- **Required action**
Only the pictures stay out; please return all the entries below exactly as written.

───── Information supplied

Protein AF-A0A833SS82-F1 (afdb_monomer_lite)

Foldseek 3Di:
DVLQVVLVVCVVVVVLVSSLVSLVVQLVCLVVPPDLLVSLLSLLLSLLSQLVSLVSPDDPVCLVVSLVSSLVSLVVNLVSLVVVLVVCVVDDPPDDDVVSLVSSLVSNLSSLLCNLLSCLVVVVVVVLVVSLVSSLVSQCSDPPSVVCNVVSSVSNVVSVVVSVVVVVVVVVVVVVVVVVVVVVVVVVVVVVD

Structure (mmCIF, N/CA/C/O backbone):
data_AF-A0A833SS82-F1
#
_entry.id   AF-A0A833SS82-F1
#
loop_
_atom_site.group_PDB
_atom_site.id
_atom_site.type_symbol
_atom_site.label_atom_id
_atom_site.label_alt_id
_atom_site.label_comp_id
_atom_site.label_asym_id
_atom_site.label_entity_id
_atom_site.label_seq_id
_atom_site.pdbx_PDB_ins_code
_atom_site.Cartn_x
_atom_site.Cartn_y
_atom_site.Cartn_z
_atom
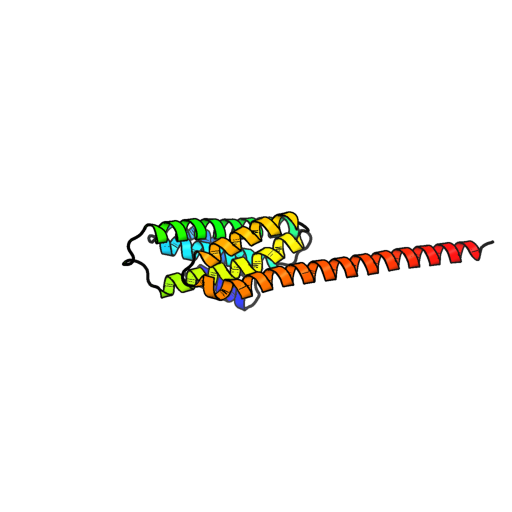_site.occupancy
_atom_site.B_iso_or_equiv
_atom_site.auth_seq_id
_atom_site.auth_comp_id
_atom_site.auth_asym_id
_atom_site.auth_atom_id
_atom_site.pdbx_PDB_model_num
ATOM 1 N N . MET A 1 1 ? -13.200 16.808 6.929 1.00 56.97 1 MET A N 1
ATOM 2 C CA . MET A 1 1 ? -14.125 15.926 6.181 1.00 56.97 1 MET A CA 1
ATOM 3 C C . MET A 1 1 ? -14.372 16.427 4.758 1.00 56.97 1 MET A C 1
ATOM 5 O O . MET A 1 1 ? -14.135 15.664 3.836 1.00 56.97 1 MET A O 1
ATOM 9 N N . GLN A 1 2 ? -14.738 17.702 4.543 1.00 54.38 2 GLN A N 1
ATOM 10 C CA . GLN A 1 2 ? -14.873 18.270 3.185 1.00 54.38 2 GLN A CA 1
ATOM 11 C C . GLN A 1 2 ? -13.596 18.147 2.336 1.00 54.38 2 GLN A C 1
ATOM 13 O O . GLN A 1 2 ? -13.670 17.639 1.226 1.00 54.38 2 GLN A O 1
ATOM 18 N N . ALA A 1 3 ? -12.418 18.504 2.864 1.00 56.28 3 ALA A N 1
ATOM 19 C CA . ALA A 1 3 ? -11.151 18.381 2.125 1.00 56.28 3 ALA A CA 1
ATOM 20 C C . ALA A 1 3 ? -10.846 16.940 1.660 1.00 56.28 3 ALA A C 1
ATOM 22 O O . ALA A 1 3 ? -10.334 16.735 0.566 1.00 56.28 3 ALA A O 1
ATOM 23 N N . THR A 1 4 ? -11.217 15.933 2.456 1.00 57.78 4 THR A N 1
ATOM 24 C CA . THR A 1 4 ? -11.038 14.510 2.131 1.00 57.78 4 THR A CA 1
ATOM 25 C C . THR A 1 4 ? -11.986 14.037 1.025 1.00 57.78 4 THR A C 1
ATOM 27 O O . THR A 1 4 ? -11.615 13.184 0.219 1.00 57.78 4 THR A O 1
ATOM 30 N N . MET A 1 5 ? -13.201 14.594 0.971 1.00 57.28 5 MET A N 1
ATOM 31 C CA . MET A 1 5 ? -14.154 14.343 -0.116 1.00 57.28 5 MET A CA 1
ATOM 32 C C . MET A 1 5 ? -13.728 15.051 -1.406 1.00 57.28 5 MET A C 1
ATOM 34 O O . MET A 1 5 ? -13.762 14.432 -2.459 1.00 57.28 5 MET A O 1
ATOM 38 N N . TYR A 1 6 ? -13.234 16.291 -1.327 1.00 58.16 6 TYR A N 1
ATOM 39 C CA . TYR A 1 6 ? -12.688 16.997 -2.494 1.00 58.16 6 TYR A CA 1
ATOM 40 C C . TYR A 1 6 ? -11.445 16.307 -3.066 1.00 58.16 6 TYR A C 1
ATOM 42 O O . TYR A 1 6 ? -11.371 16.117 -4.275 1.00 58.16 6 TYR A O 1
ATOM 50 N N . GLY A 1 7 ? -10.523 15.841 -2.214 1.00 54.47 7 GLY A N 1
ATOM 51 C CA . GLY A 1 7 ? -9.388 15.023 -2.658 1.00 54.47 7 GLY A CA 1
ATOM 52 C C . GLY A 1 7 ? -9.834 13.744 -3.378 1.00 54.47 7 GLY A C 1
ATOM 53 O O . GLY A 1 7 ? -9.287 13.408 -4.422 1.00 54.47 7 GLY A O 1
ATOM 54 N N . MET A 1 8 ? -10.892 13.088 -2.881 1.00 59.09 8 MET A N 1
ATOM 55 C CA . MET A 1 8 ? -11.489 11.910 -3.525 1.00 59.09 8 MET A CA 1
ATOM 56 C C . MET A 1 8 ? -12.044 12.226 -4.915 1.00 59.09 8 MET A C 1
ATOM 58 O O . MET A 1 8 ? -11.814 11.476 -5.856 1.00 59.09 8 MET A O 1
ATOM 62 N N . SER A 1 9 ? -12.765 13.338 -5.047 1.00 55.56 9 SER A N 1
ATOM 63 C CA . SER A 1 9 ? -13.330 13.761 -6.325 1.00 55.56 9 SER A CA 1
ATOM 64 C C . SER A 1 9 ? -12.233 14.093 -7.336 1.00 55.56 9 SER A C 1
ATOM 66 O O . SER A 1 9 ? -12.328 13.649 -8.475 1.00 55.56 9 SER A O 1
ATOM 68 N N . CYS A 1 10 ? -11.168 14.789 -6.916 1.00 58.62 10 CYS A N 1
ATOM 69 C CA . CYS A 1 10 ? -10.003 15.081 -7.760 1.00 58.62 10 CYS A CA 1
ATOM 70 C C . CYS A 1 10 ? -9.273 13.805 -8.215 1.00 58.62 10 CYS A C 1
ATOM 72 O O . CYS A 1 10 ? -8.865 13.717 -9.370 1.00 58.62 10 CYS A O 1
ATOM 74 N N . GLU A 1 11 ? -9.153 12.792 -7.349 1.00 57.00 11 GLU A N 1
ATOM 75 C CA . GLU A 1 11 ? -8.609 11.474 -7.718 1.00 57.00 11 GLU A CA 1
ATOM 76 C C . GLU A 1 11 ? -9.468 10.770 -8.778 1.00 57.00 11 GLU A C 1
ATOM 78 O O . GLU A 1 11 ? -8.926 10.217 -9.733 1.00 57.00 11 GLU A O 1
ATOM 83 N N . ILE A 1 12 ? -10.799 10.817 -8.640 1.00 60.34 12 ILE A N 1
ATOM 84 C CA . ILE A 1 12 ? -11.746 10.185 -9.576 1.00 60.34 12 ILE A CA 1
ATOM 85 C C . ILE A 1 12 ? -11.675 10.825 -10.969 1.00 60.34 12 ILE A C 1
ATOM 87 O O . ILE A 1 12 ? -11.792 10.116 -11.967 1.00 60.34 12 ILE A O 1
ATOM 91 N N . VAL A 1 13 ? -11.439 12.138 -11.054 1.00 67.38 13 VAL A N 1
ATOM 92 C CA . VAL A 1 13 ? -11.274 12.854 -12.336 1.00 67.38 13 VAL A CA 1
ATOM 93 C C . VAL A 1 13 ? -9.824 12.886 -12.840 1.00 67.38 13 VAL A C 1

──────────

- **Response**
Protein AF-A0A833SS82-F1 (afdb_monomer_lite)

Foldseek 3Di:
DVLQVVLVVCVVVVVLVSSLVSLVVQLVCLVVPPDLLVSLLSLLLSLLSQLVSLVSPDDPVCLVVSLVSSLVSLVVNLVSLVVVLVVCVVDDPPDDDVVSLVSSLVSNLSSLLCNLLSCLVVVVVVVLVVSLVSSLVSQCSDPPSVVCNVVSSVSNVVSVVVSVVVVVVVVVVVVVVVVVVVVVVVVVVVVVD

Structure (mmCIF, N/CA/C/O backbone):
data_AF-A0A833SS82-F1
#
_entry.id   AF-A0A833SS82-F1
#
loop_
_atom_site.group_PDB
_atom_site.id
_atom_site.type_symbol
_atom_site.label_atom_id
_atom_site.label_alt_id
_atom_site.label_comp_id
_atom_site.label_asym_id
_atom_site.label_entity_id
_atom_site.label_seq_id
_atom_site.pdbx_PDB_ins_code
_atom_site.Cartn_x
_atom_site.Cartn_y
_atom_site.Cartn_z
_atom
_site.occupancy
_atom_site.B_iso_or_equiv
_atom_site.auth_seq_id
_atom_site.auth_comp_id
_atom_site.auth_asym_id
_atom_site.auth_atom_id
_atom_site.pdbx_PDB_model_num
ATOM 1 N N . MET A 1 1 ? -13.200 16.808 6.929 1.00 56.97 1 MET A N 1
ATOM 2 C CA . MET A 1 1 ? -14.125 15.926 6.181 1.00 56.97 1 MET A CA 1
ATOM 3 C C . MET A 1 1 ? -14.372 16.427 4.758 1.00 56.97 1 MET A C 1
ATOM 5 O O . MET A 1 1 ? -14.135 15.664 3.836 1.00 56.97 1 MET A O 1
ATOM 9 N N . GLN A 1 2 ? -14.738 17.702 4.543 1.00 54.38 2 GLN A N 1
ATOM 10 C CA . GLN A 1 2 ? -14.873 18.270 3.185 1.00 54.38 2 GLN A CA 1
ATOM 11 C C . GLN A 1 2 ? -13.596 18.147 2.336 1.00 54.38 2 GLN A C 1
ATOM 13 O O . GLN A 1 2 ? -13.670 17.639 1.226 1.00 54.38 2 GLN A O 1
ATOM 18 N N . ALA A 1 3 ? -12.418 18.504 2.864 1.00 56.28 3 ALA A N 1
ATOM 19 C CA . ALA A 1 3 ? -11.151 18.381 2.125 1.00 56.28 3 ALA A CA 1
ATOM 20 C C . ALA A 1 3 ? -10.846 16.940 1.660 1.00 56.28 3 ALA A C 1
ATOM 22 O O . ALA A 1 3 ? -10.334 16.735 0.566 1.00 56.28 3 ALA A O 1
ATOM 23 N N . THR A 1 4 ? -11.217 15.933 2.456 1.00 57.78 4 THR A N 1
ATOM 24 C CA . THR A 1 4 ? -11.038 14.510 2.131 1.00 57.78 4 THR A CA 1
ATOM 25 C C . THR A 1 4 ? -11.986 14.037 1.025 1.00 57.78 4 THR A C 1
ATOM 27 O O . THR A 1 4 ? -11.615 13.184 0.219 1.00 57.78 4 THR A O 1
ATOM 30 N N . MET A 1 5 ? -13.201 14.594 0.971 1.00 57.28 5 MET A N 1
ATOM 31 C CA . MET A 1 5 ? -14.154 14.343 -0.116 1.00 57.28 5 MET A CA 1
ATOM 32 C C . MET A 1 5 ? -13.728 15.051 -1.406 1.00 57.28 5 MET A C 1
ATOM 34 O O . MET A 1 5 ? -13.762 14.432 -2.459 1.00 57.28 5 MET A O 1
ATOM 38 N N . TYR A 1 6 ? -13.234 16.291 -1.327 1.00 58.16 6 TYR A N 1
ATOM 39 C CA . TYR A 1 6 ? -12.688 16.997 -2.494 1.00 58.16 6 TYR A CA 1
ATOM 40 C C . TYR A 1 6 ? -11.445 16.307 -3.066 1.00 58.16 6 TYR A C 1
ATOM 42 O O . TYR A 1 6 ? -11.371 16.117 -4.275 1.00 58.16 6 TYR A O 1
ATOM 50 N N . GLY A 1 7 ? -10.523 15.841 -2.214 1.00 54.47 7 GLY A N 1
ATOM 51 C CA . GLY A 1 7 ? -9.388 15.023 -2.658 1.00 54.47 7 GLY A CA 1
ATOM 52 C C . GLY A 1 7 ? -9.834 13.744 -3.378 1.00 54.47 7 GLY A C 1
ATOM 53 O O . GLY A 1 7 ? -9.287 13.408 -4.422 1.00 54.47 7 GLY A O 1
ATOM 54 N N . MET A 1 8 ? -10.892 13.088 -2.881 1.00 59.09 8 MET A N 1
ATOM 55 C CA . MET A 1 8 ? -11.489 11.910 -3.525 1.00 59.09 8 MET A CA 1
ATOM 56 C C . MET A 1 8 ? -12.044 12.226 -4.915 1.00 59.09 8 MET A C 1
ATOM 58 O O . MET A 1 8 ? -11.814 11.476 -5.856 1.00 59.09 8 MET A O 1
ATOM 62 N N . SER A 1 9 ? -12.765 13.338 -5.047 1.00 55.56 9 SER A N 1
ATOM 63 C CA . SER A 1 9 ? -13.330 13.761 -6.325 1.00 55.56 9 SER A CA 1
ATOM 64 C C . SER A 1 9 ? -12.233 14.093 -7.336 1.00 55.56 9 SER A C 1
ATOM 66 O O . SER A 1 9 ? -12.328 13.649 -8.475 1.00 55.56 9 SER A O 1
ATOM 68 N N . CYS A 1 10 ? -11.168 14.789 -6.916 1.00 58.62 10 CYS A N 1
ATOM 69 C CA . CYS A 1 10 ? -10.003 15.081 -7.760 1.00 58.62 10 CYS A CA 1
ATOM 70 C C . CYS A 1 10 ? -9.273 13.805 -8.215 1.00 58.62 10 CYS A C 1
ATOM 72 O O . CYS A 1 10 ? -8.865 13.717 -9.370 1.00 58.62 10 CYS A O 1
ATOM 74 N N . GLU A 1 11 ? -9.153 12.792 -7.349 1.00 57.00 11 GLU A N 1
ATOM 75 C CA . GLU A 1 11 ? -8.609 11.474 -7.718 1.00 57.00 11 GLU A CA 1
ATOM 76 C C . GLU A 1 11 ? -9.468 10.770 -8.778 1.00 57.00 11 GLU A C 1
ATOM 78 O O . GLU A 1 11 ? -8.926 10.217 -9.733 1.00 57.00 11 GLU A O 1
ATOM 83 N N . ILE A 1 12 ? -10.799 10.817 -8.640 1.00 60.34 12 ILE A N 1
ATOM 84 C CA . ILE A 1 12 ? -11.746 10.185 -9.576 1.00 60.34 12 ILE A CA 1
ATOM 85 C C . ILE A 1 12 ? -11.675 10.825 -10.969 1.00 60.34 12 ILE A C 1
ATOM 87 O O . ILE A 1 12 ? -11.792 10.116 -11.967 1.00 60.34 12 ILE A O 1
ATOM 91 N N . VAL A 1 13 ? -11.439 12.138 -11.054 1.00 67.38 13 VAL A N 1
ATOM 92 C CA . VAL A 1 13 ? -11.274 12.854 -12.336 1.00 67.38 13 VAL A CA 1
ATOM 93 C C . VAL A 1 13 ? -9.824 12.886 -12.840 1.00 67.38 13 VAL A C 1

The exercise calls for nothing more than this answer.